**Task goal**
Below is a listing. Quote from it, exactly, the lines from the one containing "ATOM 3 C C . ILE" down to the one containing "ATOM 18 N N", both ends included, and nothing else.

= = = =

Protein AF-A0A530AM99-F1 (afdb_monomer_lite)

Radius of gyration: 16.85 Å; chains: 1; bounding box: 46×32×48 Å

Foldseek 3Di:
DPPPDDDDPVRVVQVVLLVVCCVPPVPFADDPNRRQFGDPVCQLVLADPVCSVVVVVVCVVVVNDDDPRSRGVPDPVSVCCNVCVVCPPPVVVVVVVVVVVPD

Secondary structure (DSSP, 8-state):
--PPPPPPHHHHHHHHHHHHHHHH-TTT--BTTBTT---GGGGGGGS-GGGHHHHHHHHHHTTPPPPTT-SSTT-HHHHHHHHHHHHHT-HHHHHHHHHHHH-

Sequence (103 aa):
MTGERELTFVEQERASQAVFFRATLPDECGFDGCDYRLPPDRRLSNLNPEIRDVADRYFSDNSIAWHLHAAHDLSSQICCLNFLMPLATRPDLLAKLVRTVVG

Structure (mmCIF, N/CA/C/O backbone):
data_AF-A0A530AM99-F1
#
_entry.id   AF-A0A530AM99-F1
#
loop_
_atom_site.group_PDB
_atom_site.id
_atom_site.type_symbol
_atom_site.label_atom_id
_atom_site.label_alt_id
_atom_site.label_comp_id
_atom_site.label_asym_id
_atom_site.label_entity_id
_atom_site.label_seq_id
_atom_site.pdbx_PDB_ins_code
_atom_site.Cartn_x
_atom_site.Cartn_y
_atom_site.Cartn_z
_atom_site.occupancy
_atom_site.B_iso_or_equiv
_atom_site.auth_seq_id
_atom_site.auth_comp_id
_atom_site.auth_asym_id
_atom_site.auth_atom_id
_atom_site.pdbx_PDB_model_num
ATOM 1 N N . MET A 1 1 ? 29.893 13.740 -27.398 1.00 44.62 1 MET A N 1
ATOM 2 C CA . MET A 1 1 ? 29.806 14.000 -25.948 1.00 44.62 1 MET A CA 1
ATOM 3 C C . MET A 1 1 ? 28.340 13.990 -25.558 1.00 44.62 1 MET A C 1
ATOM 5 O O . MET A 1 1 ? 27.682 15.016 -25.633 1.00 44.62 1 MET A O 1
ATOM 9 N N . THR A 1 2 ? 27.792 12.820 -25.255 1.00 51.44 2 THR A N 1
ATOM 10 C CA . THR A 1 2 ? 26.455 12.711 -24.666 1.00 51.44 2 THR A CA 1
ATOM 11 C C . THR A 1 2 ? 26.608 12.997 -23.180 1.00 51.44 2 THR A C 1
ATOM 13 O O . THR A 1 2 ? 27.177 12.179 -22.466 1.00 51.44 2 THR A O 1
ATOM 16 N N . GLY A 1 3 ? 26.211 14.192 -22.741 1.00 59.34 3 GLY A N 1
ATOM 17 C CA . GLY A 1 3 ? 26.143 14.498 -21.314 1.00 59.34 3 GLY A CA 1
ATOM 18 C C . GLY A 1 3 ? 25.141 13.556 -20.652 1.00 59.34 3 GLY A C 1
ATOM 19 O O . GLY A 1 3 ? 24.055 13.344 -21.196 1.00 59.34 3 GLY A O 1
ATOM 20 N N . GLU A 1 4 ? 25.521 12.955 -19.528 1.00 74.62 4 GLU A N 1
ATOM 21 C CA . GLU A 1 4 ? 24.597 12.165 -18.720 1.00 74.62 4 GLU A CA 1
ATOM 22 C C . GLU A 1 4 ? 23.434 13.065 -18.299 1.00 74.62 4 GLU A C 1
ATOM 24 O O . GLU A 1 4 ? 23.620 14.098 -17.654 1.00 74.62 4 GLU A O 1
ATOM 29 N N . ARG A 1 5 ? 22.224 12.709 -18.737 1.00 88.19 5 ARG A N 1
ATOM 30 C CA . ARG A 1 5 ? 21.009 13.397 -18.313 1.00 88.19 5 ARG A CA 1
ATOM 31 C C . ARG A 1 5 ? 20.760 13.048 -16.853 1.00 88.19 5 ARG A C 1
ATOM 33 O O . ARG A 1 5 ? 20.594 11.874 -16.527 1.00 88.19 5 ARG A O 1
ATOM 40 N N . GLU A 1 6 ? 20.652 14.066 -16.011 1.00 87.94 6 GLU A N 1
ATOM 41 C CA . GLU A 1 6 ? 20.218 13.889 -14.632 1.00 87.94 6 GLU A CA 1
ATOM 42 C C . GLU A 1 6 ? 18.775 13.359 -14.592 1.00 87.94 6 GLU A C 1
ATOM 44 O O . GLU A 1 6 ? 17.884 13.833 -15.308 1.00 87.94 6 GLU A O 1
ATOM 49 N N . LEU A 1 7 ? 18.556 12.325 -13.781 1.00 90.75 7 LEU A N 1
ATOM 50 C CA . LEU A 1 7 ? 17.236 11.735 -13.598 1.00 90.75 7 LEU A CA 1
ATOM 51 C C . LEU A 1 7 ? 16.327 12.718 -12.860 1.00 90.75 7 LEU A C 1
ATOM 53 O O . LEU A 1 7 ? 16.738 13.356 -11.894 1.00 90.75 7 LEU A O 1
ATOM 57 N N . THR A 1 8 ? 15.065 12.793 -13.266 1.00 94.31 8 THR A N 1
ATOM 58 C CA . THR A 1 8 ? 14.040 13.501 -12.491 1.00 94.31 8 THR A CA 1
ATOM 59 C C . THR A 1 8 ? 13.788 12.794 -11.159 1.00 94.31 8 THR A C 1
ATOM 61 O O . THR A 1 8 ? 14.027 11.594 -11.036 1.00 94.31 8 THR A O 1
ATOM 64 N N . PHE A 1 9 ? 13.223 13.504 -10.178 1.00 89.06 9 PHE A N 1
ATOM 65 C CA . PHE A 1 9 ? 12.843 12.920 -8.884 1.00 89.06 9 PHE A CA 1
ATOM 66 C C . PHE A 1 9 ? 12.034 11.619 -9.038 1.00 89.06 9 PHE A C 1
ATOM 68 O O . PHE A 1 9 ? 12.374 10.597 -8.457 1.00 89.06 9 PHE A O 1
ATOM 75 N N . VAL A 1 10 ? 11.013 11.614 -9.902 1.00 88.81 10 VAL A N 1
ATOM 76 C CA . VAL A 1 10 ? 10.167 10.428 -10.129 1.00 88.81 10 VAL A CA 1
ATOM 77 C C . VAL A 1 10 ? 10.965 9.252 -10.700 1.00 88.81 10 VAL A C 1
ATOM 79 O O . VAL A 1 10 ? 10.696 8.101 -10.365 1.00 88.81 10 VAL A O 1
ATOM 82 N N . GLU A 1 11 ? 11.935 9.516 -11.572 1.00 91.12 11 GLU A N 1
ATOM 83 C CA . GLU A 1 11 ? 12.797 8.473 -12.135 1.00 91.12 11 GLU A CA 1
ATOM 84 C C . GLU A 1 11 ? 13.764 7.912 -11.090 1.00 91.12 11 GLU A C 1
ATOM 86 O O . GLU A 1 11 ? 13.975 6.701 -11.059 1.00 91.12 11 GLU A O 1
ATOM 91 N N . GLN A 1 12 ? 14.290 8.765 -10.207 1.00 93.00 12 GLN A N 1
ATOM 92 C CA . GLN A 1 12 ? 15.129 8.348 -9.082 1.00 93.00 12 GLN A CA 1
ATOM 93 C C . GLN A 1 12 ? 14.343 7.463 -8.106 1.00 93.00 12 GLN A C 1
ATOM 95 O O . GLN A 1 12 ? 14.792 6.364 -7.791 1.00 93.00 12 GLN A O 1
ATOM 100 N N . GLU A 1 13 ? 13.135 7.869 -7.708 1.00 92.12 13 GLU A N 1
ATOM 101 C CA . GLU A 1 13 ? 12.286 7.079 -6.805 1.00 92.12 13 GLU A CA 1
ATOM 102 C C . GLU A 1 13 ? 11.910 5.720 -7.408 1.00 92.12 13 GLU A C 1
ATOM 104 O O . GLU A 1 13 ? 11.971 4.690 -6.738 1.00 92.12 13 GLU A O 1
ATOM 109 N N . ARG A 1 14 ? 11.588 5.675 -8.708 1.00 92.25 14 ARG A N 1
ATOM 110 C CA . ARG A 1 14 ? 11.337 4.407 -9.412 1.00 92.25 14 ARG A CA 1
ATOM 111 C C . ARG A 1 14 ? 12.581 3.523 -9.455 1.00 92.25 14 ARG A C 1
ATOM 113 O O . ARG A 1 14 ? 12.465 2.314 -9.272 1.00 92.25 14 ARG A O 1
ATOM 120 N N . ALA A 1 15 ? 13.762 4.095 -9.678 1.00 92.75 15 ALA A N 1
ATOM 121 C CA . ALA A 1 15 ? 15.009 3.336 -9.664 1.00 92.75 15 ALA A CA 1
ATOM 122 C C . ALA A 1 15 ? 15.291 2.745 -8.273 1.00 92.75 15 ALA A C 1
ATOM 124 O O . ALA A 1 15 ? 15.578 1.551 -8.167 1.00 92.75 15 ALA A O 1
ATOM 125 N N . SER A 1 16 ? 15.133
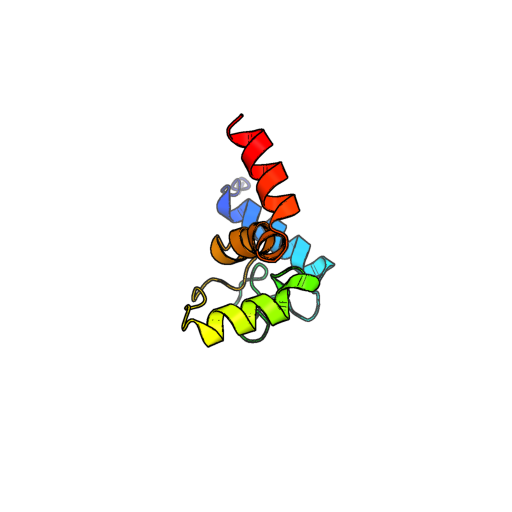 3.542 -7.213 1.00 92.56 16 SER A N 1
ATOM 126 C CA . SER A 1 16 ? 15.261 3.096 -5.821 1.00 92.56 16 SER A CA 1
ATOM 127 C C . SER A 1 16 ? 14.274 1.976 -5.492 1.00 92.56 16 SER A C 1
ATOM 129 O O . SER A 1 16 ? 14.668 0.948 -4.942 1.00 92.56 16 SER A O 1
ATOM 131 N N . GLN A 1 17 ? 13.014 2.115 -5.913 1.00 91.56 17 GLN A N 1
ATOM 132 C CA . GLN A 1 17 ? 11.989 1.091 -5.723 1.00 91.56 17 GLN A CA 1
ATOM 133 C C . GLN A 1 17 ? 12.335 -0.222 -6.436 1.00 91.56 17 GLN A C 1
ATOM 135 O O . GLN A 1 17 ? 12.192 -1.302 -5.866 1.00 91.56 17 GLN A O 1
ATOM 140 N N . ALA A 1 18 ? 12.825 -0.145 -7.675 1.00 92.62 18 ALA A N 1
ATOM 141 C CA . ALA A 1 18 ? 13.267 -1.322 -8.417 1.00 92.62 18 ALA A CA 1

= = = =

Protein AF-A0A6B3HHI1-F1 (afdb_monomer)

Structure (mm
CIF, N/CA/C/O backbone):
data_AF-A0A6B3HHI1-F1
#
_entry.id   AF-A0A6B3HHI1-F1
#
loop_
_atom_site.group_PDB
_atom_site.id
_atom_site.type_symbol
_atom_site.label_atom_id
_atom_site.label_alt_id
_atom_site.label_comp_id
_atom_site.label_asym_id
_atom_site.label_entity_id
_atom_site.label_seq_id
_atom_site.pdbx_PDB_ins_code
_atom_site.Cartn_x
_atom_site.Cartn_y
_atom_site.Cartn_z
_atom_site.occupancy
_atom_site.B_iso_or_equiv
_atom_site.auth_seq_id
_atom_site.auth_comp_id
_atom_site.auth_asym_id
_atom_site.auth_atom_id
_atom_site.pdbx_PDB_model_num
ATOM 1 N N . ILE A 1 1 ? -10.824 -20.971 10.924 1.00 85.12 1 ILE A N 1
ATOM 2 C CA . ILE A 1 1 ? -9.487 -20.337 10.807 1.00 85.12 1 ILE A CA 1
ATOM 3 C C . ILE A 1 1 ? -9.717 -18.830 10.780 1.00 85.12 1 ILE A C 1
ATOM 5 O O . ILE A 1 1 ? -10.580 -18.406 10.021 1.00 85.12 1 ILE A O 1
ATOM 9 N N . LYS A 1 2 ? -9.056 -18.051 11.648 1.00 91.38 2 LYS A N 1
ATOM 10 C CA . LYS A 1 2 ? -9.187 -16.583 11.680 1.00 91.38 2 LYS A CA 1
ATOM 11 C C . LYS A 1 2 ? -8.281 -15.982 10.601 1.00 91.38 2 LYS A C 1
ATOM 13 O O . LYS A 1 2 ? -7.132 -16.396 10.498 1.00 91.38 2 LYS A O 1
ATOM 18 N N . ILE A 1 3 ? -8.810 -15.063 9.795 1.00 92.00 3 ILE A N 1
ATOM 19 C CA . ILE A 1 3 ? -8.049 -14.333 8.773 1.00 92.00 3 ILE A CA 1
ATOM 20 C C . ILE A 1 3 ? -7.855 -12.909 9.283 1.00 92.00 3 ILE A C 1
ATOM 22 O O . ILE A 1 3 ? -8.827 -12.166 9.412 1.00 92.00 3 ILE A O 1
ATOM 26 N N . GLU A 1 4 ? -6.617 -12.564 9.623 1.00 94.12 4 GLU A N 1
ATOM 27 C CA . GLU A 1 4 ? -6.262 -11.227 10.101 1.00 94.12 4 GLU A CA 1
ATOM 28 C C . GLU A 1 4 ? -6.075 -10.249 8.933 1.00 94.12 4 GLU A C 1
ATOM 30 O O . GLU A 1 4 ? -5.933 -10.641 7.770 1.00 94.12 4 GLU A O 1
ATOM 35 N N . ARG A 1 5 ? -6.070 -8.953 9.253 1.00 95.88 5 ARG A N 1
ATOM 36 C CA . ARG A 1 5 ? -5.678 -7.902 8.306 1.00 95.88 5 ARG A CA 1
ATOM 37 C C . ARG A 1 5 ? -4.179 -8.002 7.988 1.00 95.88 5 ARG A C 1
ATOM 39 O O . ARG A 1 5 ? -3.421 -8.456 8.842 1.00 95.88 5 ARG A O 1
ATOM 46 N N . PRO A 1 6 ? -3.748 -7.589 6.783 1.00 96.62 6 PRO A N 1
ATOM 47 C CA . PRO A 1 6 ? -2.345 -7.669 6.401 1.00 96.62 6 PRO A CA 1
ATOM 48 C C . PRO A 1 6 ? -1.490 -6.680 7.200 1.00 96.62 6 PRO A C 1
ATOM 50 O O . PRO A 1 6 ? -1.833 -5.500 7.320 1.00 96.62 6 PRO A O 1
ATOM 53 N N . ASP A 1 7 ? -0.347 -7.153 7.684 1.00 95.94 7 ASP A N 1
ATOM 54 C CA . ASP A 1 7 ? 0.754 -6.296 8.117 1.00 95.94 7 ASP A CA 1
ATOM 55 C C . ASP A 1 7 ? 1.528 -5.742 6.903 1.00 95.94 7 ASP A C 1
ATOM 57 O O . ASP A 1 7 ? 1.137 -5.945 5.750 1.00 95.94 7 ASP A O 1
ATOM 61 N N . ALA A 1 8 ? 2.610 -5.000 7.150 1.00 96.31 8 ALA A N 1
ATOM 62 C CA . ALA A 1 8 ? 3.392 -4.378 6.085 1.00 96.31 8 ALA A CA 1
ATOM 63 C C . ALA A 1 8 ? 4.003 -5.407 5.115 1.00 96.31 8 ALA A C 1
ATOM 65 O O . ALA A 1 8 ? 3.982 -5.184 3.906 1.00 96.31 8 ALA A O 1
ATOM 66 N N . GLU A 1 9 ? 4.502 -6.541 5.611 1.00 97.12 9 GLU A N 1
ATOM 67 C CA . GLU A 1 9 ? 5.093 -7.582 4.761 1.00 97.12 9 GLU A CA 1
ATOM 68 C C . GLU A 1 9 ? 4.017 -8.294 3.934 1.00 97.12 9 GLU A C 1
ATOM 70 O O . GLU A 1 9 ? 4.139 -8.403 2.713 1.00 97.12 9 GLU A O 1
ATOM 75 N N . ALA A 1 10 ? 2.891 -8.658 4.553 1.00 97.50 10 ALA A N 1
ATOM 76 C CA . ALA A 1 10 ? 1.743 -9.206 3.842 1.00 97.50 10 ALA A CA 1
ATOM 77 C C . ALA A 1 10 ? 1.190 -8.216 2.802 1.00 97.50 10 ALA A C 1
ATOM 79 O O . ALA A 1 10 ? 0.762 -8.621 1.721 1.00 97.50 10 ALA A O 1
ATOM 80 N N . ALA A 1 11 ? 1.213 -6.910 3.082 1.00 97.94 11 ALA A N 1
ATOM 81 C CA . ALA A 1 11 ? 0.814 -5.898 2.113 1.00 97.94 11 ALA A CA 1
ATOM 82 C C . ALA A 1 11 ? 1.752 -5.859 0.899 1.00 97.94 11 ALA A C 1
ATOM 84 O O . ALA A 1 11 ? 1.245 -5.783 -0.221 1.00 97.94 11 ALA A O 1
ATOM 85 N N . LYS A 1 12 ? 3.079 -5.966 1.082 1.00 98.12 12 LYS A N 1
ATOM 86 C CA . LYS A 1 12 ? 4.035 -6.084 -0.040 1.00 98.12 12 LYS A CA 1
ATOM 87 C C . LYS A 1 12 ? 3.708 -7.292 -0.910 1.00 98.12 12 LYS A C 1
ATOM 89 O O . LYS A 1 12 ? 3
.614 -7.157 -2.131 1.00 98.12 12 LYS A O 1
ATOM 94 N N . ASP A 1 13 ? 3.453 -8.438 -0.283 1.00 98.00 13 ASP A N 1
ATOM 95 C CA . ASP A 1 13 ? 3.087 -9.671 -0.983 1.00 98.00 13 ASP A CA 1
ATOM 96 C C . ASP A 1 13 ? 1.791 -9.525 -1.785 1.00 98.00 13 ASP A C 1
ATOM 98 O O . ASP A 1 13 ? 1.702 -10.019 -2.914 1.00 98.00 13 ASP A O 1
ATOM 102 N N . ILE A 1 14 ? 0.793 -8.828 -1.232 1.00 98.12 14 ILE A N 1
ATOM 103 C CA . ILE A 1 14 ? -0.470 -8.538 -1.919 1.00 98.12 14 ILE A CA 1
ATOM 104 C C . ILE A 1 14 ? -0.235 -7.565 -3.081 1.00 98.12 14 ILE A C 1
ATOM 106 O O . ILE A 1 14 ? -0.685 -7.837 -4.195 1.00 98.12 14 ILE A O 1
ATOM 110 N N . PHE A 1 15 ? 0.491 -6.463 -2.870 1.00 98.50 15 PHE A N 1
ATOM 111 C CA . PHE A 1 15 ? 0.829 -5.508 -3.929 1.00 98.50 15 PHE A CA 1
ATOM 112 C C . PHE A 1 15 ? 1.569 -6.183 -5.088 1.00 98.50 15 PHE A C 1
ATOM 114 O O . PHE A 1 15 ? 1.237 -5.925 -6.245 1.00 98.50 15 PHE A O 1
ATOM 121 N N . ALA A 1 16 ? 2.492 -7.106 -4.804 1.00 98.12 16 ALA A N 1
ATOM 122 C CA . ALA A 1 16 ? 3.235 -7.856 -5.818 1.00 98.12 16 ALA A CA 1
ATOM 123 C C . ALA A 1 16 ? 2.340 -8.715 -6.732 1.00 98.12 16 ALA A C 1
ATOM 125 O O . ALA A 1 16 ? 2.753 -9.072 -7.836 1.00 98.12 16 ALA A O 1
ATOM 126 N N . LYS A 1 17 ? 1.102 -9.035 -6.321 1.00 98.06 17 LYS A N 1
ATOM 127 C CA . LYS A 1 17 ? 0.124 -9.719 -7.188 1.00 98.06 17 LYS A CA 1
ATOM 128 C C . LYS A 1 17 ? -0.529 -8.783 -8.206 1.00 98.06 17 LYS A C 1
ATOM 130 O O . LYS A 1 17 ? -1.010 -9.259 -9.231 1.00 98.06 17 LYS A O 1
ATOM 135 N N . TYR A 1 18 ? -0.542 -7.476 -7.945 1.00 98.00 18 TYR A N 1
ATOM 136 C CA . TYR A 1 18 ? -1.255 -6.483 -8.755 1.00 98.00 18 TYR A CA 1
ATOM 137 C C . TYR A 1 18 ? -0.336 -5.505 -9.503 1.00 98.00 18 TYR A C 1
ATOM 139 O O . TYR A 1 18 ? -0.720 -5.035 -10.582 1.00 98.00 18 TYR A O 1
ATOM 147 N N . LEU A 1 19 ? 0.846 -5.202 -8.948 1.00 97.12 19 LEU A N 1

= = = =

**Answer box**
ATOM 3 C C . ILE A 1 1 ? -9.717 -18.830 10.780 1.00 85.12 1 ILE A C 1
ATOM 5 O O . ILE A 1 1 ? -10.580 -18.406 10.021 1.00 85.12 1 ILE A O 1
ATOM 9 N N . LYS A 1 2 ? -9.056 -18.051 11.648 1.00 91.38 2 LYS A N 1
ATOM 10 C CA . LYS A 1 2 ? -9.187 -16.583 11.680 1.00 91.38 2 LYS A CA 1
ATOM 11 C C . LYS A 1 2 ? -8.281 -15.982 10.601 1.00 91.38 2 LYS A C 1
ATOM 13 O O . LYS A 1 2 ? -7.132 -16.396 10.498 1.00 91.38 2 LYS A O 1
ATOM 18 N N . ILE A 1 3 ? -8.810 -15.063 9.795 1.00 92.00 3 ILE A N 1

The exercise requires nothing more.